This is the Binary classification repo built on top of any feature table generated by RudderStack profiles. It can build predictive features such as:
- Churn prediction: Whether a user will churn or not in the next 30 days (or any other time period)
- Conversion prediction: Whether a user will convert or not in the next 30 days (or any other time period)
- Any other problem which can be framed in a yes/no fashion (ex: whether a customer is going to make a purchase in the next n days)
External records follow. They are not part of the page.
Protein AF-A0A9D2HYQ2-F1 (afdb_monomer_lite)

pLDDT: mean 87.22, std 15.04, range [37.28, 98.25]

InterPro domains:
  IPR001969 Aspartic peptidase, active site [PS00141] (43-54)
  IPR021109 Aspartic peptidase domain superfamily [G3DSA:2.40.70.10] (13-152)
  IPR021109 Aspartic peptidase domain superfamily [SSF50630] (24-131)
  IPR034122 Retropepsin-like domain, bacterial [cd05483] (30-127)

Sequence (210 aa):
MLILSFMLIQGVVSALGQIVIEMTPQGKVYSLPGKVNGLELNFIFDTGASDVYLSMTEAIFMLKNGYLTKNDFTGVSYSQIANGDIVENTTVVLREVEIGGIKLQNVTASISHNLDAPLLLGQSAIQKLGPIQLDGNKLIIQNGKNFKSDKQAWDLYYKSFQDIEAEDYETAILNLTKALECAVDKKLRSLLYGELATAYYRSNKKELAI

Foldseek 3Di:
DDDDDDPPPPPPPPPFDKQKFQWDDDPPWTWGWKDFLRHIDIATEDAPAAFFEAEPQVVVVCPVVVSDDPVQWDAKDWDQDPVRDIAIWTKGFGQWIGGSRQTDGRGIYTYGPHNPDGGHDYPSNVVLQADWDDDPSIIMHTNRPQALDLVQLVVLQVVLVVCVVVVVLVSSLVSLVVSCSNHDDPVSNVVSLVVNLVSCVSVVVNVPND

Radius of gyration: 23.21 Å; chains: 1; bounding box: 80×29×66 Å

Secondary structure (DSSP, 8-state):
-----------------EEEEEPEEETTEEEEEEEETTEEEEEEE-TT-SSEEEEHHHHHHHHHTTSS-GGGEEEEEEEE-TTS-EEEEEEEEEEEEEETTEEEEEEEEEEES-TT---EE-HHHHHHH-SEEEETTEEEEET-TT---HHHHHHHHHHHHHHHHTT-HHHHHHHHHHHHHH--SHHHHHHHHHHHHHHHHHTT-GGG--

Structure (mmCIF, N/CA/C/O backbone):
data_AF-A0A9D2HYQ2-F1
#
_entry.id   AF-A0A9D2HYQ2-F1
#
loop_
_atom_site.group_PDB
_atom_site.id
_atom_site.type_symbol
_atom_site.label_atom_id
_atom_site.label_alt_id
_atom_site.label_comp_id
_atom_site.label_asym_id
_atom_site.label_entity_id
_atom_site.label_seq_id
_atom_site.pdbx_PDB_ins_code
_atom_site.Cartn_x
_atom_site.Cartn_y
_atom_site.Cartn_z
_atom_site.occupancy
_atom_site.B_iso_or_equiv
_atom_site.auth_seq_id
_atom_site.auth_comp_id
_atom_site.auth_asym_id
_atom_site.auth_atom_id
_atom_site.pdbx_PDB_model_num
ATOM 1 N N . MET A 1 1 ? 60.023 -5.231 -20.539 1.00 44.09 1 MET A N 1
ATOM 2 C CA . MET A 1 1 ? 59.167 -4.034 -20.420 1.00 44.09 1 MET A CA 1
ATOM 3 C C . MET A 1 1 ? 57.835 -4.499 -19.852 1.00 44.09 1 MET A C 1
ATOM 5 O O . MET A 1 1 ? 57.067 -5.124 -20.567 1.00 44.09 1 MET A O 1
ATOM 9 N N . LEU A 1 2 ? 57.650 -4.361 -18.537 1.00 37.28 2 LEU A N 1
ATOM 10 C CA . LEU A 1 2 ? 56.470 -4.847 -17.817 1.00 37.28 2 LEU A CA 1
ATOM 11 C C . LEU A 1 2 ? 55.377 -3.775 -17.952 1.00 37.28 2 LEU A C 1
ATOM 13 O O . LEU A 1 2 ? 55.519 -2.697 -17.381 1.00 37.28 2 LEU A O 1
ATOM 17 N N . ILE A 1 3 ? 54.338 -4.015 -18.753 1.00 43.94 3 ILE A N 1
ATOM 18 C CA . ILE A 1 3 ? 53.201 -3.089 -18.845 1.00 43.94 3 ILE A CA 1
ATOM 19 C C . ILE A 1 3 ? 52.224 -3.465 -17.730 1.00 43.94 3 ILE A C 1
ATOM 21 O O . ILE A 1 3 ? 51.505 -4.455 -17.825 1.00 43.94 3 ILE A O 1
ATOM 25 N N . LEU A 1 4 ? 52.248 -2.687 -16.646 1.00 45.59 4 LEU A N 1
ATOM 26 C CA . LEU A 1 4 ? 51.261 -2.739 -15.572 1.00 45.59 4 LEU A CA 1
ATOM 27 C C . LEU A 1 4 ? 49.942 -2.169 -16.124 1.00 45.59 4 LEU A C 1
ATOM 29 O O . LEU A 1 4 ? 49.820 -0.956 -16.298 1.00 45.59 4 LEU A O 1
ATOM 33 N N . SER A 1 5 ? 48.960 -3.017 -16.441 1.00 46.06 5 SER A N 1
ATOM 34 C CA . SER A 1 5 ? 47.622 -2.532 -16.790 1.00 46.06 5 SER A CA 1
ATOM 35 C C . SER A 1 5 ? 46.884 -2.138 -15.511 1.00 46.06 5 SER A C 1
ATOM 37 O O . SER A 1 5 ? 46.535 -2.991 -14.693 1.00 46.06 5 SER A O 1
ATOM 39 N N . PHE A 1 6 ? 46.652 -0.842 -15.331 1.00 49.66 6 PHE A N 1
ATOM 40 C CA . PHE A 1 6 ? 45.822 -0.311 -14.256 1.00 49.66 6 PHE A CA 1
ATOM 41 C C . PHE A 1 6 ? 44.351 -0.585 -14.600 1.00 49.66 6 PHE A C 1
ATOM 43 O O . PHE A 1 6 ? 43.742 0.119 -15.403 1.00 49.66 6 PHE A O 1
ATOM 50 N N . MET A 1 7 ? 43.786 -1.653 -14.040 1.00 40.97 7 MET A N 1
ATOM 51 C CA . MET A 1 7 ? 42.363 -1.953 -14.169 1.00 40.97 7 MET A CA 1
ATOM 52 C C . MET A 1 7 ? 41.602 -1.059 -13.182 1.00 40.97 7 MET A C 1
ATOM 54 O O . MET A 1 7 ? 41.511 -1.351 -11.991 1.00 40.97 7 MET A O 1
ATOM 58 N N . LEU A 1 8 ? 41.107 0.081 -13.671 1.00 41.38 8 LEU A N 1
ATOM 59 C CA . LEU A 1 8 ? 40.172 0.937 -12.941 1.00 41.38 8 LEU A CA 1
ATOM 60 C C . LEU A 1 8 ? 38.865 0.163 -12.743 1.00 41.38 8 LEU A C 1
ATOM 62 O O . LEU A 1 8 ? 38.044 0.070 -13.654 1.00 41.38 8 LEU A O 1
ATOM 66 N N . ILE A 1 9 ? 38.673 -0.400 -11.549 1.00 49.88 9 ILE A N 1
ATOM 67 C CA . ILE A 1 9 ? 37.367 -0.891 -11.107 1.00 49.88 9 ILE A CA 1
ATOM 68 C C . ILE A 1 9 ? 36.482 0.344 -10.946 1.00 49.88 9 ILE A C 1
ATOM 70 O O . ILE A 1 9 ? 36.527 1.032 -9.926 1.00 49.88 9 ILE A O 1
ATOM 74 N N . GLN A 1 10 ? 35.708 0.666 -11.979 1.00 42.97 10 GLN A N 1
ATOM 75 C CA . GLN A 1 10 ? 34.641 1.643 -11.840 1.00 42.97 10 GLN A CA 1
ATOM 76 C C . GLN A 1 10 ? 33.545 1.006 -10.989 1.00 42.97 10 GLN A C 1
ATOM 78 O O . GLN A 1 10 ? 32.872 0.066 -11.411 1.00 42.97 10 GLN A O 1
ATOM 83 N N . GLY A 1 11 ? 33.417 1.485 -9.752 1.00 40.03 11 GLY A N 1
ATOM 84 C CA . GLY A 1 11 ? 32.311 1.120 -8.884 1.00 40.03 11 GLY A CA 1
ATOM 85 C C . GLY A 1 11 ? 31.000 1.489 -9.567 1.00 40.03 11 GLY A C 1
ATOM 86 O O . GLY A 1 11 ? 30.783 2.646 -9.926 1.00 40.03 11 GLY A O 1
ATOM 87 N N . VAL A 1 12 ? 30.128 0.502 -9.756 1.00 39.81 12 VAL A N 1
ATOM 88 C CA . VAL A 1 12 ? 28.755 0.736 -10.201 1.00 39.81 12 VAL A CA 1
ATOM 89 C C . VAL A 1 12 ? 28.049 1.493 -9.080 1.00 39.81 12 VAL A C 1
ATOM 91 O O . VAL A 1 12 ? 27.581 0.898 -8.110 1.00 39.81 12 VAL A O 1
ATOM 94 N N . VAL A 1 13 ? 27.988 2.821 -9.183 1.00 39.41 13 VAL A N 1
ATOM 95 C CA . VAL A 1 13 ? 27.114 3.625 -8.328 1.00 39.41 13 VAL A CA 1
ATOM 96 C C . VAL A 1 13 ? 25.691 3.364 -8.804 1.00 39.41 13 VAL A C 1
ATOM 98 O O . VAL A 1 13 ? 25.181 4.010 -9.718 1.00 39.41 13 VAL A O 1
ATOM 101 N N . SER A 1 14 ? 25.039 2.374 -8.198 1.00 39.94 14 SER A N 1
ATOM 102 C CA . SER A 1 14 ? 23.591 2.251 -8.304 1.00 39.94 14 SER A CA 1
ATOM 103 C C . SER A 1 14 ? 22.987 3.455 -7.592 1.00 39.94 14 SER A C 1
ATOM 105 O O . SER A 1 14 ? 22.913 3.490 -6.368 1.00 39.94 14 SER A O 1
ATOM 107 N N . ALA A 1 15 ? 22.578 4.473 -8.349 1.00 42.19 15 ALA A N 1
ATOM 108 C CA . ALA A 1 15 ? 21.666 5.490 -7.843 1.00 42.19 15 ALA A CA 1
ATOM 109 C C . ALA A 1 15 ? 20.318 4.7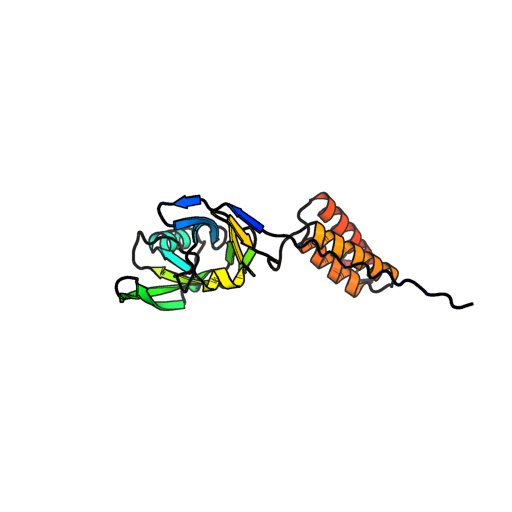97 -7.589 1.00 42.19 15 ALA A C 1
ATOM 111 O O . ALA A 1 15 ? 19.522 4.596 -8.517 1.00 42.19 15 ALA A O 1
ATOM 112 N N . LEU A 1 16 ? 20.141 4.330 -6.353 1.00 53.28 16 LEU A N 1
ATOM 113 C CA . LEU A 1 16 ? 18.929 3.698 -5.852 1.00 53.28 16 LEU A CA 1
ATOM 114 C C . LEU A 1 16 ? 17.911 4.806 -5.566 1.00 53.28 16 LEU A C 1
ATOM 116 O O . LEU A 1 16 ? 18.213 5.768 -4.863 1.00 53.28 16 LEU A O 1
ATOM 120 N N . GLY A 1 17 ? 16.715 4.698 -6.145 1.00 61.12 17 GLY A N 1
ATOM 121 C CA . GLY A 1 17 ? 15.614 5.600 -5.818 1.00 61.12 17 GLY A CA 1
ATOM 122 C C . GLY A 1 17 ? 15.121 5.330 -4.397 1.00 61.12 17 GLY A C 1
ATOM 123 O O . GLY A 1 17 ? 14.904 4.175 -4.030 1.00 61.12 17 GLY A O 1
ATOM 124 N N . GLN A 1 18 ? 14.941 6.389 -3.611 1.00 77.62 18 GLN A N 1
ATOM 125 C CA . GLN A 1 18 ? 14.274 6.343 -2.310 1.00 77.62 18 GLN A CA 1
ATOM 126 C C . GLN A 1 18 ? 12.911 7.026 -2.420 1.00 77.62 18 GLN A C 1
ATOM 128 O O . GLN A 1 18 ? 12.804 8.078 -3.055 1.00 77.62 18 GLN A O 1
ATOM 133 N N . ILE A 1 19 ? 11.883 6.461 -1.786 1.00 84.25 19 ILE A N 1
ATOM 134 C CA . ILE A 1 19 ? 10.691 7.249 -1.465 1.00 84.25 19 ILE A CA 1
ATOM 135 C C . ILE A 1 19 ? 10.980 7.989 -0.179 1.00 84.25 19 ILE A C 1
ATOM 137 O O . ILE A 1 19 ? 11.395 7.377 0.801 1.00 84.25 19 ILE A O 1
ATOM 141 N N . VAL A 1 20 ? 10.668 9.278 -0.170 1.00 89.19 20 VAL A N 1
ATOM 142 C CA . VAL A 1 20 ? 10.544 10.049 1.061 1.00 89.19 20 VAL A CA 1
ATOM 143 C C . VAL A 1 20 ? 9.092 10.487 1.191 1.00 89.19 20 VAL A C 1
ATOM 145 O O . VAL A 1 20 ? 8.599 11.239 0.355 1.00 89.19 20 VAL A O 1
ATOM 148 N N . ILE A 1 21 ? 8.407 9.996 2.221 1.00 92.94 21 ILE A N 1
ATOM 149 C CA . ILE A 1 21 ? 7.070 10.452 2.599 1.00 92.94 21 ILE A CA 1
ATOM 150 C C . ILE A 1 21 ? 7.232 11.362 3.806 1.00 92.94 21 ILE A C 1
ATOM 152 O O . ILE A 1 21 ? 7.712 10.929 4.854 1.00 92.94 21 ILE A O 1
ATOM 156 N N . GLU A 1 22 ? 6.832 12.621 3.668 1.00 94.75 22 GLU A N 1
ATOM 157 C CA . GLU A 1 22 ? 6.710 13.512 4.814 1.00 94.75 22 GLU A CA 1
ATOM 158 C C . GLU A 1 22 ? 5.396 13.211 5.539 1.00 94.75 22 GLU A C 1
ATOM 160 O O . GLU A 1 22 ? 4.307 13.418 5.004 1.00 94.75 22 GLU A O 1
ATOM 165 N N . MET A 1 23 ? 5.502 12.652 6.740 1.00 97.25 23 MET A N 1
ATOM 166 C CA . MET A 1 23 ? 4.352 12.292 7.554 1.00 97.25 23 MET A CA 1
ATOM 167 C C . MET A 1 23 ? 3.841 13.511 8.322 1.00 97.25 23 MET A C 1
ATOM 169 O O . MET A 1 23 ? 4.606 14.351 8.806 1.00 97.25 23 MET A O 1
ATOM 173 N N . THR A 1 24 ? 2.523 13.579 8.478 1.00 97.44 24 THR A N 1
ATOM 174 C CA . THR A 1 24 ? 1.847 14.653 9.204 1.00 97.44 24 THR A CA 1
ATOM 175 C C . THR A 1 24 ? 1.717 14.275 10.681 1.00 97.44 24 THR A C 1
ATOM 177 O O . THR A 1 24 ? 1.093 13.251 10.983 1.00 97.44 24 THR A O 1
ATOM 180 N N . PRO A 1 25 ? 2.272 15.063 11.618 1.00 96.00 25 PRO A N 1
ATOM 181 C CA . PRO A 1 25 ? 2.122 14.805 13.046 1.00 96.00 25 PRO A CA 1
ATOM 182 C C . PRO A 1 25 ? 0.661 14.966 13.483 1.00 96.00 25 PRO A C 1
ATOM 184 O O . PRO A 1 25 ? 0.007 15.957 13.162 1.00 96.00 25 PRO A O 1
ATOM 187 N N . GLN A 1 26 ? 0.161 14.006 14.256 1.00 92.94 26 GLN A N 1
ATOM 188 C CA . GLN A 1 26 ? -1.150 14.040 14.900 1.00 92.94 26 GLN A CA 1
ATOM 189 C C . GLN A 1 26 ? -0.980 13.695 16.382 1.00 92.94 26 GLN A C 1
ATOM 191 O O . GLN A 1 26 ? -0.962 12.534 16.789 1.00 92.94 26 GLN A O 1
ATOM 196 N N . GLY A 1 27 ? -0.790 14.719 17.215 1.00 91.12 27 GLY A N 1
ATOM 197 C CA . GLY A 1 27 ? -0.487 14.525 18.632 1.00 91.12 27 GLY A CA 1
ATOM 198 C C . GLY A 1 27 ? 0.836 13.778 18.831 1.00 91.12 27 GLY A C 1
ATOM 199 O O . GLY A 1 27 ? 1.900 14.335 18.582 1.00 91.12 27 GLY A O 1
ATOM 200 N N . LYS A 1 28 ? 0.767 12.528 19.306 1.00 90.31 28 LYS A N 1
ATOM 201 C CA . LYS A 1 28 ? 1.943 11.674 19.575 1.00 90.31 28 LYS A CA 1
ATOM 202 C C . LYS A 1 28 ? 2.247 10.664 18.466 1.00 90.31 28 LYS A C 1
ATOM 204 O O . LYS A 1 28 ? 3.192 9.894 18.605 1.00 90.31 28 LYS A O 1
ATOM 209 N N . VAL A 1 29 ? 1.444 10.644 17.406 1.00 94.88 29 VAL A N 1
ATOM 210 C CA . VAL A 1 29 ? 1.591 9.711 16.286 1.00 94.88 29 VAL A CA 1
ATOM 211 C C . VAL A 1 29 ? 1.821 10.468 14.983 1.00 94.88 29 VAL A C 1
ATOM 213 O O . VAL A 1 29 ? 1.640 11.685 14.910 1.00 94.88 29 VAL A O 1
ATOM 216 N N . TYR A 1 30 ? 2.219 9.739 13.947 1.00 97.12 30 TYR A N 1
ATOM 217 C CA . TYR A 1 30 ? 2.366 10.264 12.598 1.00 97.12 30 TYR A CA 1
ATOM 218 C C . TYR A 1 30 ? 1.333 9.634 11.680 1.00 97.12 30 TYR A C 1
ATOM 220 O O . TYR A 1 30 ? 1.073 8.435 11.755 1.00 97.12 30 TYR A O 1
ATOM 228 N N . SER A 1 31 ? 0.771 10.457 10.802 1.00 97.50 31 SER A N 1
ATOM 229 C CA . SER A 1 31 ? -0.141 10.029 9.751 1.00 97.50 31 SER A CA 1
ATOM 230 C C . SER A 1 31 ? 0.494 10.189 8.376 1.00 97.50 31 SER A C 1
ATOM 232 O O . SER A 1 31 ? 1.285 11.107 8.157 1.00 97.50 31 SER A O 1
ATOM 234 N N . LEU A 1 32 ? 0.154 9.309 7.441 1.00 97.00 32 LEU A N 1
ATOM 235 C CA . LEU A 1 32 ? 0.626 9.371 6.064 1.00 97.00 32 LEU A CA 1
ATOM 236 C C . LEU A 1 32 ? -0.490 9.012 5.076 1.00 97.00 32 LEU A C 1
ATOM 238 O O . LEU A 1 32 ? -1.340 8.175 5.396 1.00 97.00 32 LEU A O 1
ATOM 242 N N . PRO A 1 33 ? -0.503 9.630 3.884 1.00 96.00 33 PRO A N 1
ATOM 243 C CA . PRO A 1 33 ? -1.500 9.329 2.872 1.00 96.00 33 PRO A CA 1
ATOM 244 C C . PRO A 1 33 ? -1.227 7.967 2.232 1.00 96.00 33 PRO A C 1
ATOM 246 O O . PRO A 1 33 ? -0.081 7.586 1.975 1.00 96.00 33 PRO A O 1
ATOM 249 N N . GLY A 1 34 ? -2.300 7.258 1.912 1.00 95.94 34 GLY A N 1
ATOM 250 C CA . GLY A 1 34 ? -2.254 6.013 1.164 1.00 95.94 34 GLY A CA 1
ATOM 251 C C . GLY A 1 34 ? -3.577 5.722 0.476 1.00 95.94 34 GLY A C 1
ATOM 252 O O . GLY A 1 34 ? -4.498 6.541 0.483 1.00 95.94 34 GLY A O 1
ATOM 253 N N . LYS A 1 35 ? -3.676 4.539 -0.129 1.00 97.69 35 LYS A N 1
ATOM 254 C CA . LYS A 1 35 ? -4.924 4.059 -0.728 1.00 97.69 35 LYS A CA 1
ATOM 255 C C . LYS A 1 35 ? -5.247 2.651 -0.280 1.00 97.69 35 LYS A C 1
ATOM 257 O O . LYS 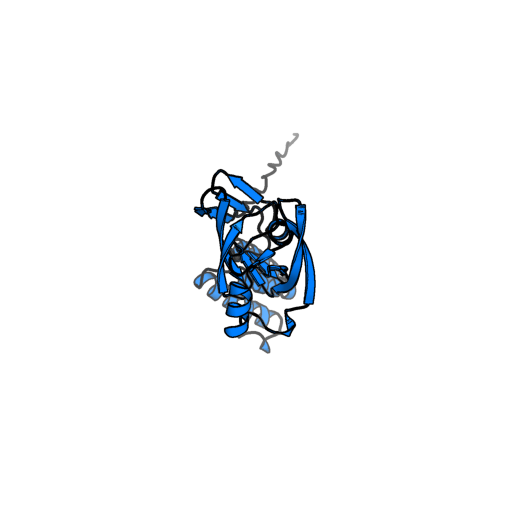A 1 35 ? -4.348 1.826 -0.165 1.00 97.69 35 LYS A O 1
ATOM 262 N N . VAL A 1 36 ? -6.531 2.360 -0.110 1.00 98.00 36 VAL A N 1
ATOM 263 C CA . VAL A 1 36 ? -7.037 0.992 0.039 1.00 98.00 36 VAL A CA 1
ATOM 264 C C . VAL A 1 36 ? -8.035 0.720 -1.068 1.00 98.00 36 VAL A C 1
ATOM 266 O O . VAL A 1 36 ? -9.054 1.398 -1.169 1.00 98.00 36 VAL A O 1
ATOM 269 N N . ASN A 1 37 ? -7.749 -0.265 -1.916 1.00 97.75 37 ASN A N 1
ATOM 270 C CA . ASN A 1 37 ? -8.569 -0.608 -3.081 1.00 97.75 37 ASN A CA 1
ATOM 271 C C . ASN A 1 37 ? -8.916 0.623 -3.951 1.00 97.75 37 ASN A C 1
ATOM 273 O O . ASN A 1 37 ? -10.006 0.709 -4.510 1.00 97.75 37 ASN A O 1
ATOM 277 N N . GLY A 1 38 ? -7.997 1.593 -4.039 1.00 96.06 38 GLY A N 1
ATOM 278 C CA . GLY A 1 38 ? -8.172 2.849 -4.776 1.00 96.06 38 GLY A CA 1
ATOM 279 C C . GLY A 1 38 ? -8.844 3.996 -4.007 1.00 96.06 38 GLY A C 1
ATOM 280 O O . GLY A 1 38 ? -8.841 5.113 -4.517 1.00 96.06 38 GLY A O 1
ATOM 281 N N . LEU A 1 39 ? -9.375 3.767 -2.800 1.00 97.75 39 LEU A N 1
ATOM 282 C CA . LEU A 1 39 ? -9.885 4.827 -1.922 1.00 97.75 39 LEU A CA 1
ATOM 283 C C . LEU A 1 39 ? -8.726 5.526 -1.211 1.00 97.75 39 LEU A C 1
ATOM 285 O O . LEU A 1 39 ? -7.960 4.861 -0.518 1.00 97.75 39 LEU A O 1
ATOM 289 N N . GLU A 1 40 ? -8.619 6.845 -1.352 1.00 96.56 40 GLU A N 1
ATOM 290 C CA . GLU A 1 40 ? -7.631 7.653 -0.630 1.00 96.56 40 GLU A CA 1
ATOM 291 C C . GLU A 1 40 ? -7.983 7.755 0.856 1.00 96.56 40 GLU A C 1
ATOM 293 O O . GLU A 1 40 ? -9.102 8.121 1.215 1.00 96.56 40 GLU A O 1
ATOM 298 N N . LEU A 1 41 ? -7.021 7.413 1.715 1.00 95.56 41 LEU A N 1
ATOM 299 C CA . LEU A 1 41 ? -7.155 7.390 3.171 1.00 95.56 41 LEU A CA 1
ATOM 300 C C . LEU A 1 41 ? -5.860 7.884 3.830 1.00 95.56 41 LEU A C 1
ATOM 302 O O . LEU A 1 41 ? -4.791 7.871 3.219 1.00 95.56 41 LEU A O 1
ATOM 306 N N . ASN A 1 42 ? -5.950 8.281 5.100 1.00 95.06 42 ASN A N 1
ATOM 307 C CA . ASN A 1 42 ? -4.788 8.622 5.918 1.00 95.06 42 ASN A CA 1
ATOM 308 C C . ASN A 1 42 ? -4.573 7.543 6.973 1.00 95.06 42 ASN A C 1
ATOM 310 O O . ASN A 1 42 ? -5.439 7.310 7.810 1.00 95.06 42 ASN A O 1
ATOM 314 N N . PHE A 1 43 ? -3.406 6.913 6.940 1.00 97.44 43 PHE A N 1
ATOM 315 C CA . PHE A 1 43 ? -3.015 5.890 7.898 1.00 97.44 43 PHE A CA 1
ATOM 316 C C . PHE A 1 43 ? -2.229 6.514 9.035 1.00 97.44 43 PHE A C 1
ATOM 318 O O . PHE A 1 43 ? -1.348 7.331 8.783 1.00 97.44 43 PHE A O 1
ATOM 325 N N . ILE A 1 44 ? -2.455 6.061 10.260 1.00 97.56 44 ILE A N 1
ATOM 326 C CA . ILE A 1 44 ? -1.480 6.206 11.335 1.00 97.56 44 ILE A CA 1
ATOM 327 C C . ILE A 1 44 ? -0.372 5.175 11.116 1.00 97.56 44 ILE A C 1
ATOM 329 O O . ILE A 1 44 ? -0.637 3.979 10.989 1.00 97.56 44 ILE A O 1
ATOM 333 N N . PHE A 1 45 ? 0.876 5.634 11.059 1.00 96.94 45 PHE A N 1
ATOM 334 C CA . PHE A 1 45 ? 2.034 4.750 10.994 1.00 96.94 45 PHE A CA 1
ATOM 335 C C . PHE A 1 45 ? 2.273 4.131 12.373 1.00 96.94 45 PHE A C 1
ATOM 337 O O . PHE A 1 45 ? 2.683 4.833 13.299 1.00 96.94 45 PHE A O 1
ATOM 344 N N . ASP A 1 46 ? 2.007 2.831 12.511 1.00 95.06 46 ASP A N 1
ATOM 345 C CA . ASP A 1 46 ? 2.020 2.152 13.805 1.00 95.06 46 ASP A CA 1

The expected way to run this repo is through a RudderStack profiles project, linking this github repo url in a python model. One such project can be found here.
Once this repo is linked in a python_model
inside a profiles project, you can run that project just like any other project, by firing the command pb run
. But before that, you need to perform two steps (you can skip them if you want to run the models directly through RudderStack webapp and not locally):
You can create a virtual environment either through Conda or through the venv module that comes by default with Python. Both the approaches are outlined below.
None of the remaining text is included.